V. LA MORT DE MGR BESSON ET SES CONSÉQUENCES
Le 6 novembre 1944, la collaboration de Leyvraz au Courrier de Genève cesse, pour une raison qui nous est inconnue. Mgr Besson arrive alors au terme de son existence. Il n'a peut-être plus la force de lutter pour que le journaliste poursuive sa collaboration au quotidien catholique genevois ? De son côté, le rédacteur ignore qu'une "révolution" secouera bientôt le journal et qu'elle le remettra à sa place de rédacteur en chef.
24 février 1945 : Mgr Besson s'éteint. Cette mort porte Leyvraz à pleurer ce père qui, malgré sa difficulté à gérer les conflits, l'a soutenu durant des années, tant moralement que financièrement. C'est en ces termes que le fils prodigue lui rend hommage :
‘"Un grand prélat ... Un grand historien ... Un grand artisan de la paix confessionnelle ... Mais un homme d'abord. Et quel homme ? Devant mon papier, les yeux obscurcis par les larmes, je songe à lui, je vois son regard, son sourire ... Je songe à tant de traits de bonté, de compréhension, de sollicitude, et le coeur me manque d'y songer et je ne sais plus que ma peine amère, ma détresse. J'aurais voulu le revoir, lui redire ... Il était trop malade, il ne fallait pas. Il n'est plus, il ne répond plus. Et tout ce que vous pourrez me dire, je le sais, mais je ne puis encore l'entendre. Il n'aimait point les conventions, les révérences, le protocole, l' "Evêque vénéré" ... D'un mot, d'une boutade, il écartait tout cela, il vous détendait, il cherchait votre coeur, il n'avait de cesse que vous l'eussiez ouvert. Il était l'homme de la paix. Il l'était trop pour n'en pas cruellement souffrir en ce siècle de fer et de feu, et c'est cette souffrance qui l'a miné, qui l'a finalement emporté. Il ne pouvait pas se résigner à la discorde. Il ne pouvait pas prendre sur lui de faire de la peine. Il avait cette charité qui veut tout comprendre et tout pardonner. Et bien souvent, en appliquant son coeur à tout comprendre, il se perdait dans le dédale des sottises, des mesquineries, des calculs, des intérêts. Il n'était point homme à trancher le noeud gordien. Il s'acharnait à le défaire avec une infinie patience, en cherchant dans les thèses et les humeurs discordantes l'âme de vérité, de bonne volonté par quoi tout pouvait rentrer dans la paix.

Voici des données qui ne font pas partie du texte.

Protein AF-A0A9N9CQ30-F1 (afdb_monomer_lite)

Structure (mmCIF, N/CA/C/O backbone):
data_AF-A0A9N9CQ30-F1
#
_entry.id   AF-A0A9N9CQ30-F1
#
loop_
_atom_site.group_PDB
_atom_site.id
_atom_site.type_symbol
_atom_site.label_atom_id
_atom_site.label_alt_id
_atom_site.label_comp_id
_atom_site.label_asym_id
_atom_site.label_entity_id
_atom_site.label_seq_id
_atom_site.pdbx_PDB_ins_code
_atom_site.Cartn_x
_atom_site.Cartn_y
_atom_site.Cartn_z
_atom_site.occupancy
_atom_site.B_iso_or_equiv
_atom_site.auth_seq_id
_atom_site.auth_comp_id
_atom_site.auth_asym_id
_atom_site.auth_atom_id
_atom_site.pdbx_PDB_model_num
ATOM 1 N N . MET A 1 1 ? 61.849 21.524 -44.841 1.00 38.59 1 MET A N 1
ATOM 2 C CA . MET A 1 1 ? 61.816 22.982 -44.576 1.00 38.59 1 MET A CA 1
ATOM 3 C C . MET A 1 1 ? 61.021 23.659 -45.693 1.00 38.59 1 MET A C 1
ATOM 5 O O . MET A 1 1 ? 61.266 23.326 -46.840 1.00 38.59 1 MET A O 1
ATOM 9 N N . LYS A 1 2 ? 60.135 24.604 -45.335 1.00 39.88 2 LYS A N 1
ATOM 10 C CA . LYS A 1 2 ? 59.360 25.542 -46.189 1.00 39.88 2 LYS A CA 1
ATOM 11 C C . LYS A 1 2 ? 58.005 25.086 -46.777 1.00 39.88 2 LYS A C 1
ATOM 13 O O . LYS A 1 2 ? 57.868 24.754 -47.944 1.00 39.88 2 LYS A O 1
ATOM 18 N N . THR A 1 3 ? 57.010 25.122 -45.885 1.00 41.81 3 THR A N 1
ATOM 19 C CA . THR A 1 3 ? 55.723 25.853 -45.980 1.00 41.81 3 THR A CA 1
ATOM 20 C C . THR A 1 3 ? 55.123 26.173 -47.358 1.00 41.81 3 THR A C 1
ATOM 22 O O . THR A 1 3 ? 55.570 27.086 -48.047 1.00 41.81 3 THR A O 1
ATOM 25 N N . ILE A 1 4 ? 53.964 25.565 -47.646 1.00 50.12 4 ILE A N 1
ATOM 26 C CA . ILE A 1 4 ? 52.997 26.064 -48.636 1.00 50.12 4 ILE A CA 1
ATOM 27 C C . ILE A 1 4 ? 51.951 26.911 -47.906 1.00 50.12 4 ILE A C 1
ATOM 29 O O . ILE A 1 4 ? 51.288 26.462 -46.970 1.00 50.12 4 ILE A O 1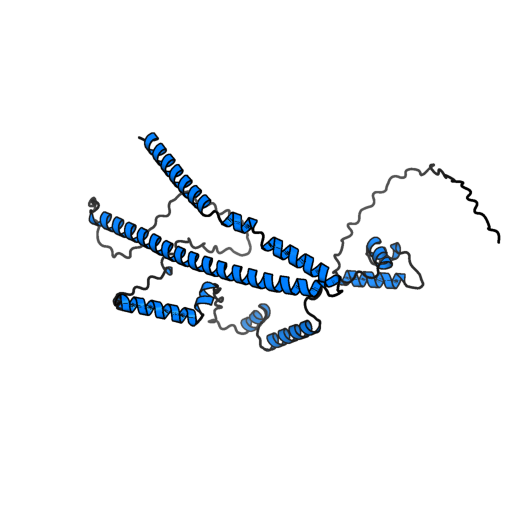
ATOM 33 N N . LYS A 1 5 ? 51.864 28.179 -48.314 1.00 54.19 5 LYS A N 1
ATOM 34 C CA . LYS A 1 5 ? 50.970 29.193 -47.761 1.00 54.19 5 LYS A CA 1
ATOM 35 C C . LYS A 1 5 ? 49.593 29.145 -48.424 1.00 54.19 5 LYS A C 1
ATOM 37 O O . LYS A 1 5 ? 49.447 29.192 -49.638 1.00 54.19 5 LYS A O 1
ATOM 42 N N . ASN A 1 6 ? 48.614 29.145 -47.536 1.00 44.53 6 ASN A N 1
ATOM 43 C CA . ASN A 1 6 ? 47.226 29.563 -47.655 1.00 44.53 6 ASN A CA 1
ATOM 44 C C . ASN A 1 6 ? 47.022 30.806 -48.554 1.00 44.53 6 ASN A C 1
ATOM 46 O O . ASN A 1 6 ? 47.654 31.834 -48.311 1.00 44.53 6 ASN A O 1
ATOM 50 N N . THR A 1 7 ? 46.067 30.767 -49.490 1.00 51.78 7 THR A N 1
ATOM 51 C CA . THR A 1 7 ? 45.392 31.976 -49.998 1.00 51.78 7 THR A CA 1
ATOM 52 C C . THR A 1 7 ? 43.893 31.719 -50.161 1.00 51.78 7 THR A C 1
ATOM 54 O O . THR A 1 7 ? 43.435 30.939 -50.989 1.00 51.78 7 THR A O 1
ATOM 57 N N . LYS A 1 8 ? 43.120 32.399 -49.310 1.00 48.16 8 LYS A N 1
ATOM 58 C CA . LYS A 1 8 ? 41.674 32.585 -49.431 1.00 48.16 8 LYS A CA 1
ATOM 59 C C . LYS A 1 8 ? 41.409 33.562 -50.578 1.00 48.16 8 LYS A C 1
ATOM 61 O O . LYS A 1 8 ? 41.989 34.644 -50.575 1.00 48.16 8 LYS A O 1
ATOM 66 N N . SER A 1 9 ? 40.468 33.250 -51.464 1.00 48.84 9 SER A N 1
ATOM 67 C CA . SER A 1 9 ? 39.846 34.251 -52.336 1.00 48.84 9 SER A CA 1
ATOM 68 C C . SER A 1 9 ? 38.326 34.096 -52.322 1.00 48.84 9 SER A C 1
ATOM 70 O O . SER A 1 9 ? 37.771 33.063 -52.688 1.00 48.84 9 SER A O 1
ATOM 72 N N . LYS A 1 10 ? 37.679 35.145 -51.809 1.00 51.12 10 LYS A N 1
ATOM 73 C CA . LYS A 1 10 ? 36.241 35.424 -51.849 1.00 51.12 10 LYS A CA 1
ATOM 74 C C . LYS A 1 10 ? 35.832 35.671 -53.300 1.00 51.12 10 LYS A C 1
ATOM 76 O O . LYS A 1 10 ? 36.506 36.462 -53.931 1.00 51.12 10 LYS A O 1
ATOM 81 N N . TYR A 1 11 ? 34.677 35.174 -53.744 1.00 41.28 11 TYR A N 1
ATOM 82 C CA . TYR A 1 11 ? 33.661 36.018 -54.391 1.00 41.28 11 TYR A CA 1
ATOM 83 C C . TYR A 1 11 ? 32.281 35.355 -54.298 1.00 41.28 11 TYR A C 1
ATOM 85 O O . TYR A 1 11 ? 32.040 34.249 -54.771 1.00 41.28 11 TYR A O 1
ATOM 93 N N . VAL A 1 12 ? 31.383 36.080 -53.637 1.00 46.91 12 VAL A N 1
ATOM 94 C CA . VAL A 1 12 ? 29.963 35.792 -53.447 1.00 46.91 12 VAL A CA 1
ATOM 95 C C . VAL A 1 12 ? 29.226 36.188 -54.727 1.00 46.91 12 VAL A C 1
ATOM 97 O O . VAL A 1 12 ? 29.154 37.373 -55.044 1.00 46.91 12 VAL A O 1
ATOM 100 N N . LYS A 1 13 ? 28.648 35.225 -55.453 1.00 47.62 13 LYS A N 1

Mais parfois il perdait coeur devant l'inextricable écheveau. Il se taisait alors. C'étaient de longs silences, si lourds de peine inexprimée, que nous ne comprenions pas toujours. Il se taisait, il attendait. Il attendait cet élan, cette impulsion d'amour fraternel qui ne venaient pas toujours, qui souvent s'arrêtaient au bord des lèvres, parce que les esprits se butent et que les coeurs se ferment ... Je ne fais point ici un panégyrique, je ne cherche pas à tracer une silhouette officielle, conventionnelle. Connaissant l'homme, j'aurais trop peur d'offenser dans l'invisible cette âme chère et ce grand coeur. Oui, ce parti-pris de paix, cette pente invincible vers la concorde fut parfois sa faiblesse. Il en était désarmé, et comme paralysé, devant des problèmes qu'un esprit plus simple et un coeur moins sensible eussent résolus en quelques minutes. Toute décision humaine comporte une part d'arbitraire. Quand deux conjoints se querellent, il est bien rare que l'un ait tous les droits et l'autre tous les torts. Monseigneur aurait voulu sauver toute parcelle de bon droit, pour ne décevoir aucune bonne volonté, ne jamais souffler sur le lumignon qui fume encore ... Et ce propos l'engageait dans des peines sans fin, qu'il prenait en patience, qu'il offrait à Dieu, qu'il devait confier à Notre-Dame dans ce sanctuaire de Bourguillon
2005 où nous avons prié à ses côtés, où son dernier désir le portait. Et si ce fut sa faiblesse, combien poignante, qui ne voit de quelle grandeur vraie, profondément chrétienne et apostolique, elle était la rançon !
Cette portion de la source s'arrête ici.